┌─ Data for this exercise
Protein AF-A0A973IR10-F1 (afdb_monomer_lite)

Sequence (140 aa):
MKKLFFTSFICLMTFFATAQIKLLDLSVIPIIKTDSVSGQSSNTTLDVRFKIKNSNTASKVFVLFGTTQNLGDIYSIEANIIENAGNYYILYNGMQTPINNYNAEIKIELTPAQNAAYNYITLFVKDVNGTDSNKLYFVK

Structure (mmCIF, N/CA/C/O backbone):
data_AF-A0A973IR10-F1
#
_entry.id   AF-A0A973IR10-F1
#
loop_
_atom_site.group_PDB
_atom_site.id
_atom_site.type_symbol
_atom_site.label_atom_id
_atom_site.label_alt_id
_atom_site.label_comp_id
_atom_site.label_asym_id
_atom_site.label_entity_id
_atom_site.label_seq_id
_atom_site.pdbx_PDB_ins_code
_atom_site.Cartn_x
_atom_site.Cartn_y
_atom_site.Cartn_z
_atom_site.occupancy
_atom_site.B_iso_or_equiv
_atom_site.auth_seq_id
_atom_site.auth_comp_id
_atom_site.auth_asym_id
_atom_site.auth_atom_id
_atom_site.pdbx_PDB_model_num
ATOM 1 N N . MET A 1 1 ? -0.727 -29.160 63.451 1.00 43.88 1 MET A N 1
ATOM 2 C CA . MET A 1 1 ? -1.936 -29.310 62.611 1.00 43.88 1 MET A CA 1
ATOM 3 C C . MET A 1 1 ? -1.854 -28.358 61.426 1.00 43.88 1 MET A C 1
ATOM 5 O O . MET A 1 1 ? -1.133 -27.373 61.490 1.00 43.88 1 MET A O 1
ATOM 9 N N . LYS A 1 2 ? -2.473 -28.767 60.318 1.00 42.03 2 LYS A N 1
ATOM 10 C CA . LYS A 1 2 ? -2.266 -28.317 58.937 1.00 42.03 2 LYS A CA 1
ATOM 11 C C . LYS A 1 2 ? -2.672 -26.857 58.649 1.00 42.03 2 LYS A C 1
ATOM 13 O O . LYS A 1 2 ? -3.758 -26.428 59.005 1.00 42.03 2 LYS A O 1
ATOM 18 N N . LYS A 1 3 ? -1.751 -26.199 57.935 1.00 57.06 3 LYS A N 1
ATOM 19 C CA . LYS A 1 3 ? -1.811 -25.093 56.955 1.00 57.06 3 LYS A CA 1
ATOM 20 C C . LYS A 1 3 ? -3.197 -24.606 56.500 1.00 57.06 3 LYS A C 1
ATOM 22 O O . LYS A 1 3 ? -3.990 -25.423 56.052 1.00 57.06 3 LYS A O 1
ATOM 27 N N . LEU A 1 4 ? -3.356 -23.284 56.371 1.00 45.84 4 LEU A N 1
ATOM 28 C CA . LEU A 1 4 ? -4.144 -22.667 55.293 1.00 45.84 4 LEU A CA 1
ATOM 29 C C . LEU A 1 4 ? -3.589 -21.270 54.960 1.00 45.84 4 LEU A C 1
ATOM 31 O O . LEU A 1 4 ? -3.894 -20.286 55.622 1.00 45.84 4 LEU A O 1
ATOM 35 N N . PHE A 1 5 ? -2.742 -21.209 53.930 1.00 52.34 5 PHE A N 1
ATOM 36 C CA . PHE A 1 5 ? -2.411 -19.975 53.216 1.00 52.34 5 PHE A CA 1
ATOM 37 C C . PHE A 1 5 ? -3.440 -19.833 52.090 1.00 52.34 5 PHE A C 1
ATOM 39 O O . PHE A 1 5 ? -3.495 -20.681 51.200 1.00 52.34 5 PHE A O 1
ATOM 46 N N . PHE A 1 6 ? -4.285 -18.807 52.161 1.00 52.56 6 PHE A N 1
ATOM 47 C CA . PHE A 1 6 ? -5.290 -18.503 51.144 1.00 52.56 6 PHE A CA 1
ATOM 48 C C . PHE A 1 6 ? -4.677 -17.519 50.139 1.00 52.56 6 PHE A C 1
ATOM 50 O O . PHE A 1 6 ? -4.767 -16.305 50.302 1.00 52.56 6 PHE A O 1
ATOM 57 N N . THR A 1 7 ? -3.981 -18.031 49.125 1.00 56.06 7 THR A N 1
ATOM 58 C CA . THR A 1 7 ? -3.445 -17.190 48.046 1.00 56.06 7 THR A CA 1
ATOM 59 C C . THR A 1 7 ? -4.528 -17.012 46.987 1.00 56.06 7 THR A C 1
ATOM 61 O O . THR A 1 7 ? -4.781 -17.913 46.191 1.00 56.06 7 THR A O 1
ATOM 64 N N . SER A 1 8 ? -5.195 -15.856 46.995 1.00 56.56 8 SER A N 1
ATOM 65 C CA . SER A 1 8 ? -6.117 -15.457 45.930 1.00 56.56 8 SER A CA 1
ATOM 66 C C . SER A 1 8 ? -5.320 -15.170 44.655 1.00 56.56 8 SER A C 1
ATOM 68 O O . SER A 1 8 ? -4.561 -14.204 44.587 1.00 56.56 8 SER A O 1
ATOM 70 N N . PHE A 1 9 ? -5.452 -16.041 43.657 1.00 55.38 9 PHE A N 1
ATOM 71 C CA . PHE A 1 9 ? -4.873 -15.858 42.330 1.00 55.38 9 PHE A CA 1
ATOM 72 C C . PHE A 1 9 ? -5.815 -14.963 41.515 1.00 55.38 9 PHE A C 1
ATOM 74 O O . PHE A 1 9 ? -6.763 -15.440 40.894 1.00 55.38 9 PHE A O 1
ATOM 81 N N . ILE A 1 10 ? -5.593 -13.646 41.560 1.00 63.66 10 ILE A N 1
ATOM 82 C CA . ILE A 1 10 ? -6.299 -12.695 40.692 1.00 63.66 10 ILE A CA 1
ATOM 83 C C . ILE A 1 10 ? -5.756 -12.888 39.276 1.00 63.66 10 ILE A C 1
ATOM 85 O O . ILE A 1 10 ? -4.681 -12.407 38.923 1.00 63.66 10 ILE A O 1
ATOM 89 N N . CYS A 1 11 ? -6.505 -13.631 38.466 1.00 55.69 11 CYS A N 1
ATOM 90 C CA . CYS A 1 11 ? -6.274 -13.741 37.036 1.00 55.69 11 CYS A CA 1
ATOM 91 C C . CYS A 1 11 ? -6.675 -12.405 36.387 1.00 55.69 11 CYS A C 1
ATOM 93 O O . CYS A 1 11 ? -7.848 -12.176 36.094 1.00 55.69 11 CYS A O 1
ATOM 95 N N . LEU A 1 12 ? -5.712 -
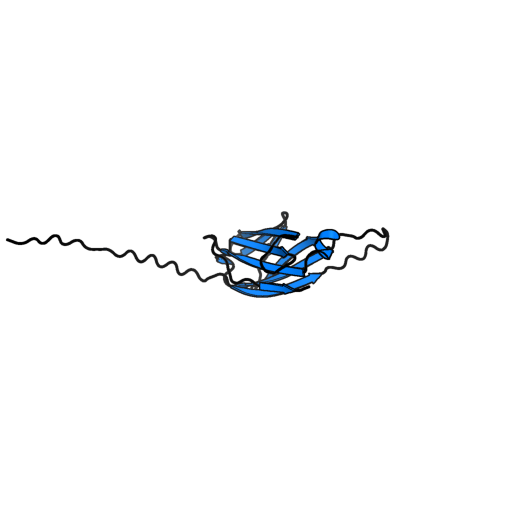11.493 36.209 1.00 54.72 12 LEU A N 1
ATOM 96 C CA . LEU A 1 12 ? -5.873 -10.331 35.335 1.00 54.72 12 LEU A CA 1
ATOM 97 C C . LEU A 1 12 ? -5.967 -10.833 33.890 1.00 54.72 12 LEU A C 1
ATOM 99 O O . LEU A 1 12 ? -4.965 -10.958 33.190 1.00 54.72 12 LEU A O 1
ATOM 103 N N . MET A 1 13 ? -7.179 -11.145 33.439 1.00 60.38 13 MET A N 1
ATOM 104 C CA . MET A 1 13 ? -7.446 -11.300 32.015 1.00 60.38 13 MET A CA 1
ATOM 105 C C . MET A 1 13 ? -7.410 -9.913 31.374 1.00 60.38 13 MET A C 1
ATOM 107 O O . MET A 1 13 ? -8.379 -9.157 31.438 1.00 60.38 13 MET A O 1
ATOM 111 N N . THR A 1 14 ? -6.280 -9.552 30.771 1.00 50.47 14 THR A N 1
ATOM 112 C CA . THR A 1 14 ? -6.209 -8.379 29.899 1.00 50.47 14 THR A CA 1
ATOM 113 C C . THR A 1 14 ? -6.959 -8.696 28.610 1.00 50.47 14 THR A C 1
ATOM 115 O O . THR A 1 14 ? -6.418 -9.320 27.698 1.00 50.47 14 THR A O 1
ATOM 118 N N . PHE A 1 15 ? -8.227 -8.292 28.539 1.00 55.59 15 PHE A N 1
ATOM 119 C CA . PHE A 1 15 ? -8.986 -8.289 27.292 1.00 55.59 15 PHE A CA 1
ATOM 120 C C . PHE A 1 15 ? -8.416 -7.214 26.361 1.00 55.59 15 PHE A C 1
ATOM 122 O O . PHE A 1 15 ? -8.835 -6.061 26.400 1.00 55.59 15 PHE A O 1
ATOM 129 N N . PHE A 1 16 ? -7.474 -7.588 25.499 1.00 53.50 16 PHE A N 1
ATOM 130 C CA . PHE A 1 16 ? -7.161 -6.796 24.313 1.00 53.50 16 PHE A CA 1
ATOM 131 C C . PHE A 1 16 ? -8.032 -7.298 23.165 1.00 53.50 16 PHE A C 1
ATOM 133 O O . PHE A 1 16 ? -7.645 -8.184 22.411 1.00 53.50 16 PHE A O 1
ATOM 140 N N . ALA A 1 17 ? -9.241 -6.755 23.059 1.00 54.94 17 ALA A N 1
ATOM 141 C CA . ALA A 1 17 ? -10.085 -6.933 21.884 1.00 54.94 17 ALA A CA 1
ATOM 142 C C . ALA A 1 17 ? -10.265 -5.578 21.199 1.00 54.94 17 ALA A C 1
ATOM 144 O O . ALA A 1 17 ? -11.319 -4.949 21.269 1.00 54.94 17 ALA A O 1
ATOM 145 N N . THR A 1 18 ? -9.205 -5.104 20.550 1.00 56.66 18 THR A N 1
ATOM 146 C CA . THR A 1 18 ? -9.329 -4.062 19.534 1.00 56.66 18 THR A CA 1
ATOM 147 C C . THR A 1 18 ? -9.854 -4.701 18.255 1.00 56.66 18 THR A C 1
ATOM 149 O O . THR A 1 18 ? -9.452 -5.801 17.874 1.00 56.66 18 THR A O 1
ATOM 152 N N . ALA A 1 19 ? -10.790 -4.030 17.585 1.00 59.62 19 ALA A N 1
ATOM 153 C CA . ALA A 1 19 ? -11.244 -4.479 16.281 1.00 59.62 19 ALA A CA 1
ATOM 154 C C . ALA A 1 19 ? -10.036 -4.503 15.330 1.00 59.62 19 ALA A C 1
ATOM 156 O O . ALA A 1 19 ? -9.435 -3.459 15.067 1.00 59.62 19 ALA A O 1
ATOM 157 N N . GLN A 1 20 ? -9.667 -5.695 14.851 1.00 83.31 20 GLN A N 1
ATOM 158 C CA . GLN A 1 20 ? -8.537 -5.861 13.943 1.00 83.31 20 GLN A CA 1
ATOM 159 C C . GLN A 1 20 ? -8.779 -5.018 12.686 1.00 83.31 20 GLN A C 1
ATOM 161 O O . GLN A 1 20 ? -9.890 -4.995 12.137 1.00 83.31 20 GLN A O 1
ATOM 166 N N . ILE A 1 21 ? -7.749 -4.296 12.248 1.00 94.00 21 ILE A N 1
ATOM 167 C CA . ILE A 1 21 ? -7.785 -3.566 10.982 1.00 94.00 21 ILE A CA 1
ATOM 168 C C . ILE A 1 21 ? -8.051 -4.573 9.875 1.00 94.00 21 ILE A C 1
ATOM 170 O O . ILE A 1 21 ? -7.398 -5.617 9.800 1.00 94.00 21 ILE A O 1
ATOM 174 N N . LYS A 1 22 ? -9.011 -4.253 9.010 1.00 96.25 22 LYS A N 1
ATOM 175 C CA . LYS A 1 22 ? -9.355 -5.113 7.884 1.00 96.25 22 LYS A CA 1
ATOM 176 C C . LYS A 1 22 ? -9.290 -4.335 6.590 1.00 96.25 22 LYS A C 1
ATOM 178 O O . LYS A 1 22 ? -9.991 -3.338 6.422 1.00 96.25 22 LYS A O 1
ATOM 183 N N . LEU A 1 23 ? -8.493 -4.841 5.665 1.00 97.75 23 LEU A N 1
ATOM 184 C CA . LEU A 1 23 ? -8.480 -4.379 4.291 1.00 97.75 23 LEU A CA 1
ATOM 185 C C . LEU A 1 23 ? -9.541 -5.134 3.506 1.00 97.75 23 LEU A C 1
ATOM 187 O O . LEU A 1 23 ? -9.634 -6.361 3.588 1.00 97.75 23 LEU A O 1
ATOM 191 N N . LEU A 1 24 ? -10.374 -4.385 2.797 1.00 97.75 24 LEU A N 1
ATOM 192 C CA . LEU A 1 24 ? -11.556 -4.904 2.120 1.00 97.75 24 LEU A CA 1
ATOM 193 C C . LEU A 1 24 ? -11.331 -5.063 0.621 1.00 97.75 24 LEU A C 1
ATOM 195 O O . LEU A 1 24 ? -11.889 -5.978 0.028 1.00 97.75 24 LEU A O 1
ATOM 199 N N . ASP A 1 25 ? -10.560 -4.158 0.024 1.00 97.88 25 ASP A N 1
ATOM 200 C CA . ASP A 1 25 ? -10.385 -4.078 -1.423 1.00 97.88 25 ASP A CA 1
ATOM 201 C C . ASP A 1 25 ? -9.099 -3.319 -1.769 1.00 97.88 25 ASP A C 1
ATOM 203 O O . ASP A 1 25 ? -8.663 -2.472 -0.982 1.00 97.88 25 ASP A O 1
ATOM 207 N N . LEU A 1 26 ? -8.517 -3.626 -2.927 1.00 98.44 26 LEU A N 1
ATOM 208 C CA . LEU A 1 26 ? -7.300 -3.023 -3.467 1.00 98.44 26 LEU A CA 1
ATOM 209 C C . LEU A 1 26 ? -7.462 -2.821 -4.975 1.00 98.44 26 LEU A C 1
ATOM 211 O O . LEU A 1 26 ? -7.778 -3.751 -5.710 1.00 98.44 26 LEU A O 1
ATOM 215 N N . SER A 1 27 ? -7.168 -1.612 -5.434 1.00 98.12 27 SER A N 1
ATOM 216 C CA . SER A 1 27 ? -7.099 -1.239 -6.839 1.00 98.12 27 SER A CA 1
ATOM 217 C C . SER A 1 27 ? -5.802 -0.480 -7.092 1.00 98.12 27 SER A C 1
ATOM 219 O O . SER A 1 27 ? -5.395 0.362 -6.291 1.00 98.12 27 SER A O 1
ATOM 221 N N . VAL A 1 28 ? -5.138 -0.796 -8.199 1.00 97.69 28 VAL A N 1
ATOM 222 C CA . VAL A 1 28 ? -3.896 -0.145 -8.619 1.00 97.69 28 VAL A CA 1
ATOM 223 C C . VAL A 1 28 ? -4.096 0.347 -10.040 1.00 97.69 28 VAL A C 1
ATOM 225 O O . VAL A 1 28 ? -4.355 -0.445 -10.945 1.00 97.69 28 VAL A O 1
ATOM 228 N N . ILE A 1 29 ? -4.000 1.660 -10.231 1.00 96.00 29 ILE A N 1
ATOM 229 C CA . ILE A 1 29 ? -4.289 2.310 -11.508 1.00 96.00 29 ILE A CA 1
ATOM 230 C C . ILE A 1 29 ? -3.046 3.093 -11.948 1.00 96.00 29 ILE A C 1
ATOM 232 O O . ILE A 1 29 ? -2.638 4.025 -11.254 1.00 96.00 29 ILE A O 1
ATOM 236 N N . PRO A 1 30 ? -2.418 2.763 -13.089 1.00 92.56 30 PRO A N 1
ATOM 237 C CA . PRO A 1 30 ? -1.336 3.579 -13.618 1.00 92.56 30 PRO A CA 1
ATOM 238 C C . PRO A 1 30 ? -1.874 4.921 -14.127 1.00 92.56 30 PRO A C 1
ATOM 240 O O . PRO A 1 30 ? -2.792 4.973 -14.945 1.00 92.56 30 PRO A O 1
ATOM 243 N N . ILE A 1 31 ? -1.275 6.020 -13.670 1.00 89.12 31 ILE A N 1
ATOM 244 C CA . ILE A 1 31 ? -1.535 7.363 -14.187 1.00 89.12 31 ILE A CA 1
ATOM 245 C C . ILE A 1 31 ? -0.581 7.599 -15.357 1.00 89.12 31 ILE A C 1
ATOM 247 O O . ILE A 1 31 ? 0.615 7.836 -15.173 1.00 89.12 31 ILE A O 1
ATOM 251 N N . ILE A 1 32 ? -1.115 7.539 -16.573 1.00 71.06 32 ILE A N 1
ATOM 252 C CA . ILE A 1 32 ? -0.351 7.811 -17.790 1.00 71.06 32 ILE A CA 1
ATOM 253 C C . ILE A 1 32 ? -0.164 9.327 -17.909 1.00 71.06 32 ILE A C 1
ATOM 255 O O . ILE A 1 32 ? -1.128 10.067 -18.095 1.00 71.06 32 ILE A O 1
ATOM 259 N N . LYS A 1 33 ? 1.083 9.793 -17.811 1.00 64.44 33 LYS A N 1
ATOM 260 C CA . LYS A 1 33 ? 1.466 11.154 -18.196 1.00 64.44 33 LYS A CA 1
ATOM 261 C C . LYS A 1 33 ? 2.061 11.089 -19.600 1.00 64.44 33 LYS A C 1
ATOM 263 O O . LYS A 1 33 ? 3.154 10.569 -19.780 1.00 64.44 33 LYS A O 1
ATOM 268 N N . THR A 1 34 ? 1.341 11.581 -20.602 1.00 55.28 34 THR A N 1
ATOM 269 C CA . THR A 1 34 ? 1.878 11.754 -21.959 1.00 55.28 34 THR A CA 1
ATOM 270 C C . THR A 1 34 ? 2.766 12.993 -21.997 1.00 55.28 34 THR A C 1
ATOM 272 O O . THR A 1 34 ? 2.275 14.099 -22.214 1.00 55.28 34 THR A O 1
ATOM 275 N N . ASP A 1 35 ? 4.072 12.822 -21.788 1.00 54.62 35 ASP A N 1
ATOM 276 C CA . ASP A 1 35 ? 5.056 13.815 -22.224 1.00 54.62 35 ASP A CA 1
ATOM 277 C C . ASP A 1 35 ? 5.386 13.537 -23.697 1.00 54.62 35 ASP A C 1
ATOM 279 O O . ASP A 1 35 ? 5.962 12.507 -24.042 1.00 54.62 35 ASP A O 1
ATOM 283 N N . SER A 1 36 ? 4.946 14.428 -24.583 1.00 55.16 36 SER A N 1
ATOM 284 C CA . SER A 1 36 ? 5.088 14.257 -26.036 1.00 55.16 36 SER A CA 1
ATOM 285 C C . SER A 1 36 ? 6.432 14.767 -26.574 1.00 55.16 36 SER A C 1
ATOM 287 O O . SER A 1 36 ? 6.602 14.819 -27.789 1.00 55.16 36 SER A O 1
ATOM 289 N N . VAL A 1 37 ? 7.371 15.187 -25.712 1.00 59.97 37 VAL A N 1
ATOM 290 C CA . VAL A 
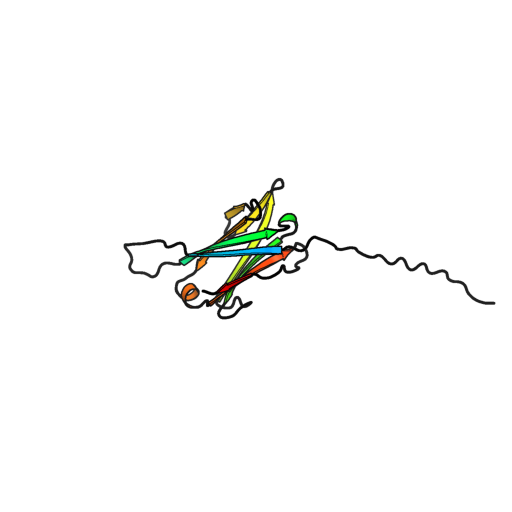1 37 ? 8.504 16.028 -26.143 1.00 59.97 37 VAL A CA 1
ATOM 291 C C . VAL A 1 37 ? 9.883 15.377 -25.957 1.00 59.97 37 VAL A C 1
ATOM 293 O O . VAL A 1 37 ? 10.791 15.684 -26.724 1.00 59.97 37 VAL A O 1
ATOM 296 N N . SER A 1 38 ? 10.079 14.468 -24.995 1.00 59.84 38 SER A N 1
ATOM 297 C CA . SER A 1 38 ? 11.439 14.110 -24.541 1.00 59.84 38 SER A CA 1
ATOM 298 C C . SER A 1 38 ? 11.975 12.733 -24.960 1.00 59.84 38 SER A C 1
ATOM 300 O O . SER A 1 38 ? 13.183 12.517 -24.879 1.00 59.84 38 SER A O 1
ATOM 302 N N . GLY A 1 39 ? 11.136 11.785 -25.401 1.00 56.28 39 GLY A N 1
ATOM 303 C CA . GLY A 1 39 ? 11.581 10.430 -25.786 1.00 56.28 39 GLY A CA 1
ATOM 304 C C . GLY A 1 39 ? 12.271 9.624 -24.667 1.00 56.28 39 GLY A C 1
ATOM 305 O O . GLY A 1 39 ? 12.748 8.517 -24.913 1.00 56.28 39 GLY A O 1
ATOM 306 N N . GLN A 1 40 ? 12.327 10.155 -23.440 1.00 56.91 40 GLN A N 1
└─
**Task description**
What do the lines of the material read, from the first through the line with "ATOM 2 C CA"? Transcribe them exactly and stop there.

**Written response**
Protein AF-A0A973IR10-F1 (afdb_monomer_lite)

Sequence (140 aa):
MKKLFFTSFICLMTFFATAQIKLLDLSVIPIIKTDSVSGQSSNTTLDVRFKIKNSNTASKVFVLFGTTQNLGDIYSIEANIIENAGNYYILYNGMQTPINNYNAEIKIELTPAQNAAYNYITLFVKDVNGTDSNKLYFVK

Structure (mmCIF, N/CA/C/O backbone):
data_AF-A0A973IR10-F1
#
_entry.id   AF-A0A973IR10-F1
#
loop_
_atom_site.group_PDB
_atom_site.id
_atom_site.type_symbol
_atom_site.label_atom_id
_atom_site.label_alt_id
_atom_site.label_comp_id
_atom_site.label_asym_id
_atom_site.label_entity_id
_atom_site.label_seq_id
_atom_site.pdbx_PDB_ins_code
_atom_site.Cartn_x
_atom_site.Cartn_y
_atom_site.Cartn_z
_atom_site.occupancy
_atom_site.B_iso_or_equiv
_atom_site.auth_seq_id
_atom_site.auth_comp_id
_atom_site.auth_asym_id
_atom_site.auth_atom_id
_atom_site.pdbx_PDB_model_num
ATOM 1 N N . MET A 1 1 ? -0.727 -29.160 63.451 1.00 43.88 1 MET A N 1
ATOM 2 C CA . MET A 1 1 ? -1.936 -29.310 62.611 1.00 43.88 1 MET A CA 1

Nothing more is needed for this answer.